教職員諮問 開放制原則も「根本」から疑え
昨年12月25日の中央教育審議会総会に諮問された2本目は「多様な専門性を有する質の高い教職員集団の形成を加速するための方策について」。諮問文だけでは分かりにくいが、要するに教員養成・採用・研修の一体的改革だ。それ自体は不可欠であり、歓迎したい。しかし評価できるのは、学習指導要領の改訂と併せて諮問したということだけである。
諮問文の分かりにくさ自体が、現下の教員改革の混迷を示していよう。諮問理由も、二つの点で前提が間違っている気がしてならない。
一つ目は、「令和4年答申で示された改革の方向性にのっとり」としている点だ。新型コロナウイルス禍を踏まえた初等中等教育の在り方を提言した2021(令和3)年1月の「令和答申」を起点とするのは、まだいい。しかし教員免許更新制の廃止を契機とした22(同4)年12月の答申、さらには教員給与特別措置法(給特法)の扱いが注目された24(同6)年8月の答申という流れを示した上で「多様な専門性を有する質の高い教職員集団の形成」を求めた22年答申に立ち戻るという論理構成を取っている。
そもそも22年答申自体が更新制の「発展的解消」という、いびつな前提でまとめられたものだ。その上、中途半端に進行中だった「学校の働き方改革」や定義が不十分な「教師不足」の課題もごったにして▽「新たな教師の学びの姿」の実現▽多様な専門性を有する質の高い教職員集団の形成――という2題話を一体にして提言した。提言自体が混迷していたのだから、「改革が現在進行中」(諮問概要)なのも当然だ。
今も無謬(むびゅう)性の原則を維持する行政の悪癖が出た、と言うべきだろう。改めてこれまでの教員改革が間違っていた、あるいは不十分であったことを認めるところから出発すべきだ。

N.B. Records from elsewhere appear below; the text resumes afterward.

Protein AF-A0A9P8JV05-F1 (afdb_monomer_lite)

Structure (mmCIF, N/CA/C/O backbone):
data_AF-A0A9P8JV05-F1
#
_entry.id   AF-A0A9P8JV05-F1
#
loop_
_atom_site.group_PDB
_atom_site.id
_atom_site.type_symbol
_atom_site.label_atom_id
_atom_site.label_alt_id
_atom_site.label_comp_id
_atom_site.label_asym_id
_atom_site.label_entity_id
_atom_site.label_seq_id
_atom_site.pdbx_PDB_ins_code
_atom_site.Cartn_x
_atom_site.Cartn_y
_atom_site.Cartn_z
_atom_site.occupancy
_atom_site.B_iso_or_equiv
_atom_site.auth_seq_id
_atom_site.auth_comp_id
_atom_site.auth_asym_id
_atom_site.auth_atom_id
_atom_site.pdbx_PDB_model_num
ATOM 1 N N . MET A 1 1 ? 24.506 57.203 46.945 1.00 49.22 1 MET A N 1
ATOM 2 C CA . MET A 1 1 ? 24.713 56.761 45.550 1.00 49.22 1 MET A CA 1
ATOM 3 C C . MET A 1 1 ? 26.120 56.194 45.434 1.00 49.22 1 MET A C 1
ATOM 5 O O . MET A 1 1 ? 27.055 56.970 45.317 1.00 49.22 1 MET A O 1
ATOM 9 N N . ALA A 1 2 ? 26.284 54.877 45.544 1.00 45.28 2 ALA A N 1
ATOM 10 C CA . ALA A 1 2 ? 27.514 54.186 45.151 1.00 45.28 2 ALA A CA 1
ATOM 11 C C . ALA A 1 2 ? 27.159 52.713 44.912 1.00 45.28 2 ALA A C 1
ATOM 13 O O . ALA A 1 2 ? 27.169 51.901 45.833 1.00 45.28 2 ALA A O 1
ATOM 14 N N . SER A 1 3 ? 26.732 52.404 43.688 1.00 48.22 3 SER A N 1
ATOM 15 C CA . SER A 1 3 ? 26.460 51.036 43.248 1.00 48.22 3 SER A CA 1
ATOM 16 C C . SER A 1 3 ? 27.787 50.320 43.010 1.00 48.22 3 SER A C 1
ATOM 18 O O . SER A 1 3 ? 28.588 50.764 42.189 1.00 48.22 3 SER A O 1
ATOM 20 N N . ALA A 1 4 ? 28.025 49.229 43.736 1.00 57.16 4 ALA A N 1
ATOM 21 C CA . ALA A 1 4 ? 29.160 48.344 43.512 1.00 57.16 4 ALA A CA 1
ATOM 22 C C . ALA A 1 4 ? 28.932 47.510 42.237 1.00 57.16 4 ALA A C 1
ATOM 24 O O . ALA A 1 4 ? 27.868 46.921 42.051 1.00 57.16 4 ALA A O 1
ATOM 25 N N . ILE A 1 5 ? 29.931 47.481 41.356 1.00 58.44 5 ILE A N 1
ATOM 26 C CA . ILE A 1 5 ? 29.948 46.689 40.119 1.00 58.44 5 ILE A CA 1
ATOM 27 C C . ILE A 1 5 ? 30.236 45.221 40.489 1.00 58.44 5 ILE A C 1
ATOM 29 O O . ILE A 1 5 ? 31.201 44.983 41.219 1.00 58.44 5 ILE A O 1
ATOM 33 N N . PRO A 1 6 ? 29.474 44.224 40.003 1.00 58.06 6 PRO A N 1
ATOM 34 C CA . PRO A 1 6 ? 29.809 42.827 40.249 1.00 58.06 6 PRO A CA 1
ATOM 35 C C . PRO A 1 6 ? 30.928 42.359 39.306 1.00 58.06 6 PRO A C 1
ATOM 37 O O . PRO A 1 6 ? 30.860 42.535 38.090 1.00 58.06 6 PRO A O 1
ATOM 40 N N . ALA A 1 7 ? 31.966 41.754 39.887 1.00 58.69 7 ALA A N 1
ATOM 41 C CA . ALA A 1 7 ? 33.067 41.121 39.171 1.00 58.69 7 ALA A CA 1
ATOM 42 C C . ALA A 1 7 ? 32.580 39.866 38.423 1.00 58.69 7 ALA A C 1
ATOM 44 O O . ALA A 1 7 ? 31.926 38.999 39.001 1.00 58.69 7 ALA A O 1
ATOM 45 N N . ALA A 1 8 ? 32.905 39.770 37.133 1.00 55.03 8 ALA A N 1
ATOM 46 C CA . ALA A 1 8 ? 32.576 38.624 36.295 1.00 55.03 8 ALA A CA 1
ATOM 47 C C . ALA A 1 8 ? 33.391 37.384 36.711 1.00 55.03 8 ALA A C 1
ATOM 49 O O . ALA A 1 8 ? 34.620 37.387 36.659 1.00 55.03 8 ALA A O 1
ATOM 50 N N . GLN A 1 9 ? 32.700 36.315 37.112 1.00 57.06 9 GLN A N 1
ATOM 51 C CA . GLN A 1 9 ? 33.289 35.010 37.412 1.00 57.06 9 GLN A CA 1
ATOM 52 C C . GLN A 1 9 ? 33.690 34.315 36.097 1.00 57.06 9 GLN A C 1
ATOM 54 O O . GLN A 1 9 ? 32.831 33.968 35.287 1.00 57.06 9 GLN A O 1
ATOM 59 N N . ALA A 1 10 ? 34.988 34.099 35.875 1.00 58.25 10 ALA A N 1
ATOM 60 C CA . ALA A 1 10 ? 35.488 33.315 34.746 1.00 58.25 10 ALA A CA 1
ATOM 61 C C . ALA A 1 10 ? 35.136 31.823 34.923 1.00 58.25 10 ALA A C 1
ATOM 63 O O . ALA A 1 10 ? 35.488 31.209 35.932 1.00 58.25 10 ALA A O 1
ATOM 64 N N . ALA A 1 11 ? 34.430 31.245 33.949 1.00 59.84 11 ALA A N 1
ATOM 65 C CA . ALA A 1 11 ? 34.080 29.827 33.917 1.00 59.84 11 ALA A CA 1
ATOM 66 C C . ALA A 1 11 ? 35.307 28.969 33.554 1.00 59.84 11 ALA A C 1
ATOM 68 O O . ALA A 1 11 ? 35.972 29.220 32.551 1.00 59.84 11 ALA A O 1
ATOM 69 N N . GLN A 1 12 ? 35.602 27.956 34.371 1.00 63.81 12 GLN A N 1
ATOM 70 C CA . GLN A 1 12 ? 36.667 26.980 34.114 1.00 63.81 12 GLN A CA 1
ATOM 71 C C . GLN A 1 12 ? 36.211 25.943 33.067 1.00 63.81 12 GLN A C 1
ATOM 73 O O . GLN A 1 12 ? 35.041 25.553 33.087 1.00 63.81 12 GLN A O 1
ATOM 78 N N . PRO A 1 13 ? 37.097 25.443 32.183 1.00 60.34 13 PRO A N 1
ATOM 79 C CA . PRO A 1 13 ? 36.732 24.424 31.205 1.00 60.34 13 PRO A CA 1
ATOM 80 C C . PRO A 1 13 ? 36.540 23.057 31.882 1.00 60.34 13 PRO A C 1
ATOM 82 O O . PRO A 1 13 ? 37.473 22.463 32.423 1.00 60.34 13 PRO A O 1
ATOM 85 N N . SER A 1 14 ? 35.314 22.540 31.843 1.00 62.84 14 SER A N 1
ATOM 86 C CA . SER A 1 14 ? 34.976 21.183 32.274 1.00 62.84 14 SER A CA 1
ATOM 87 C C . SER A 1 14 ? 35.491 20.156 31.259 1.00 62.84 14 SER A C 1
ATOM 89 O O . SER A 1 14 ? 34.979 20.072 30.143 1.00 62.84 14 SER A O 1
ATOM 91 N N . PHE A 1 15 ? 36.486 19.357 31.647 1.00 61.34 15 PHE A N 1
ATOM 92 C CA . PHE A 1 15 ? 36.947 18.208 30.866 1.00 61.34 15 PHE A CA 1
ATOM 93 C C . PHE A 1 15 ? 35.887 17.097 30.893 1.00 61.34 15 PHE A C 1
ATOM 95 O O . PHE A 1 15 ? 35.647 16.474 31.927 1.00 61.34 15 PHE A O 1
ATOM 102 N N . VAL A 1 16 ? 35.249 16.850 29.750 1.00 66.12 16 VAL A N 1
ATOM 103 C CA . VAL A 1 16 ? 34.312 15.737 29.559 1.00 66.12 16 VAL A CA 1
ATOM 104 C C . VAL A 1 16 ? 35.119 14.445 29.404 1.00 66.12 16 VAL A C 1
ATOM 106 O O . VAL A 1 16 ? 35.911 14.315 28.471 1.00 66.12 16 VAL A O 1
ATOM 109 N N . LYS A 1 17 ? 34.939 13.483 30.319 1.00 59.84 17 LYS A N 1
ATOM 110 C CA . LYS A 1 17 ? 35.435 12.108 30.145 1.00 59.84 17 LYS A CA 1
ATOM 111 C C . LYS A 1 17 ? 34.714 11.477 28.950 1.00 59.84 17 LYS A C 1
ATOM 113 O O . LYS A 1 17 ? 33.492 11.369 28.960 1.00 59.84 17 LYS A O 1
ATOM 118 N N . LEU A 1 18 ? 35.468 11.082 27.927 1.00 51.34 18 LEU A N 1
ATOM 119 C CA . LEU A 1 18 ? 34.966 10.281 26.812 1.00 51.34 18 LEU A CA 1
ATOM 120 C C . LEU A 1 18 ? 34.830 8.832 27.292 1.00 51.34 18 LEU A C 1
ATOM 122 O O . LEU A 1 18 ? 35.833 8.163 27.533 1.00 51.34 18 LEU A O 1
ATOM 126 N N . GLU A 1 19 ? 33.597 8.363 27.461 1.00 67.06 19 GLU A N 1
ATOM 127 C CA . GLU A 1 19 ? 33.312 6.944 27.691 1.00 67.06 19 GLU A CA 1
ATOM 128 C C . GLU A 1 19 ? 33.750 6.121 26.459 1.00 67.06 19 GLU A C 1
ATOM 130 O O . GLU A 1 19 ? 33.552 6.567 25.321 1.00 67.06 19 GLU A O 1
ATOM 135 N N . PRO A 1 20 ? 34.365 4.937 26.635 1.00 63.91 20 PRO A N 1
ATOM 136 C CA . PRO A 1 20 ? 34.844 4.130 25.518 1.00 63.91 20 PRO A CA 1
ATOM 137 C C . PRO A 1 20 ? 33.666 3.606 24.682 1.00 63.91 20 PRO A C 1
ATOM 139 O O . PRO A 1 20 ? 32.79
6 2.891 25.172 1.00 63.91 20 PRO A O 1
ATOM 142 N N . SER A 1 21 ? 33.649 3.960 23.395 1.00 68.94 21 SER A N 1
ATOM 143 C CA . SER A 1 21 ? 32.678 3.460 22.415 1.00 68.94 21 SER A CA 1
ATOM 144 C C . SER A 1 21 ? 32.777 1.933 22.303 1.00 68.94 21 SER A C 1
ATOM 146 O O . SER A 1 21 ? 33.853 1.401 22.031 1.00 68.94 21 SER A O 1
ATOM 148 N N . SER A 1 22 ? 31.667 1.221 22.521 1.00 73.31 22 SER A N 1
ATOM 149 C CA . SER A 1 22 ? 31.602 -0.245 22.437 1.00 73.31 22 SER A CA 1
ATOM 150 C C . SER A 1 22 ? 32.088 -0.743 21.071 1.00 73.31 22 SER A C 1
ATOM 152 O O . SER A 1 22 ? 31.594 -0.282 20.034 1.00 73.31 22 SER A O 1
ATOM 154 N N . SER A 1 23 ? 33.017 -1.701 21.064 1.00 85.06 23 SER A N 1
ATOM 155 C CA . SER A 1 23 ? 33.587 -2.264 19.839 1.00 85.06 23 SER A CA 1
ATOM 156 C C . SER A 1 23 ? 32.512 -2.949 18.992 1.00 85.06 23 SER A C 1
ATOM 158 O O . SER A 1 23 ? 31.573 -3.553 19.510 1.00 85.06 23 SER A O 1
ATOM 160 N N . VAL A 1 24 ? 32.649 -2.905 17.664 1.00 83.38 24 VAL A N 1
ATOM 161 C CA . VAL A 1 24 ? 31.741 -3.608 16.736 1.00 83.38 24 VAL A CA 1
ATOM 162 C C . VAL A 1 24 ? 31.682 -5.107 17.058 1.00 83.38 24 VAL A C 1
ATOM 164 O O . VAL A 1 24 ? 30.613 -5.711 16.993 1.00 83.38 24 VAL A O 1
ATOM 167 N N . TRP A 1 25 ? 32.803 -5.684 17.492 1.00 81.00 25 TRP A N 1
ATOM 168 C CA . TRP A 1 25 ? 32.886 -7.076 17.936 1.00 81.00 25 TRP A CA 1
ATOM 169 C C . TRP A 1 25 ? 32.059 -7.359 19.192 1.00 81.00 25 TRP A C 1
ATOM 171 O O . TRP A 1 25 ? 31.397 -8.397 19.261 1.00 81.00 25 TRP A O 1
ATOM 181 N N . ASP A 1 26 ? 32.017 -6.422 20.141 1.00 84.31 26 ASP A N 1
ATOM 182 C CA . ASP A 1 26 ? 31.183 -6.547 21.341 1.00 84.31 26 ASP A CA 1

もう一つの「前提」にも、あえて苦言を呈したい、諮問理由の本文を読むと、先の3答申の流れに続けて▽大学における教員養成▽開放制の教員養成――という二つの原則が今も「積極的な意義を有している」と評価している。前者は、まだいい。大学院も含めた「大学」での養成原則は、今後も堅持すべきだ。ただ、現下の教員不足は開放制原則の揺らぎであるという現状認識に欠けている。
諮問理由では「より多くの学生が教員免許の取得を目指したり、教職生涯を通じて能力向上への意欲を喚起したりするような教員免許制度の在り方」を求めている。ここには二つの矛盾した要求が混在していることを、どこまで認識しているのだろうか。
広く免許取得を促すということは、日本教育新聞が12月2日付1面トップでスクープしたように「教職単位、大幅削減を検討」するということだろう。当然、免許保持者の質は低下する。そうなれば採用決定段階から「教職生涯を通じて能力向上」する方策とセットでなければ、必然的に初任者の質が低いまま教壇に立たせることになる。「意欲を喚起」などという悠長な話ではない。
そんな中に「多様な専門性や背景を有する社会人等が教職へ参入しやすくなるような制度」を求めているのは、いまだに教職に幻想を抱いている社会人に対する詐欺だと言ったら言い過ぎだろうか。理想と現実の矛盾に「素人」を巻き込んだところで、質の高い教職員集団など形成できようもない。
開放制原則を堅持するのはいいとして、まずは社会人も含めて「多様」な学び手を厳しく選抜して教職課程の受講を優遇するところから全ての改革が始まろう。教育委員会は教職課程にも参画し、免許取得後は無試験で採用する。給費制を採るのも一考だ。さらに採用後の研修も、職務とは別に十分保障される必要がある。教職大学院にてこ入れしたいなら、「教職生涯」の中で必修化すればいい。そこまでしてこそ、一体的改革の名に値しよう。
「教職員集団」にも、課題が山積している。スクールカウンセラー(SC) の雇い止めや、学校司書の会計年度任用が常態化するなど雇用が不安定な状況で「チーム学校」の質を上げることなどできない。そもそも立ち返って反省すべきは、前回改訂(現行指導要領)審議中に出された15年12月の答申ではないか。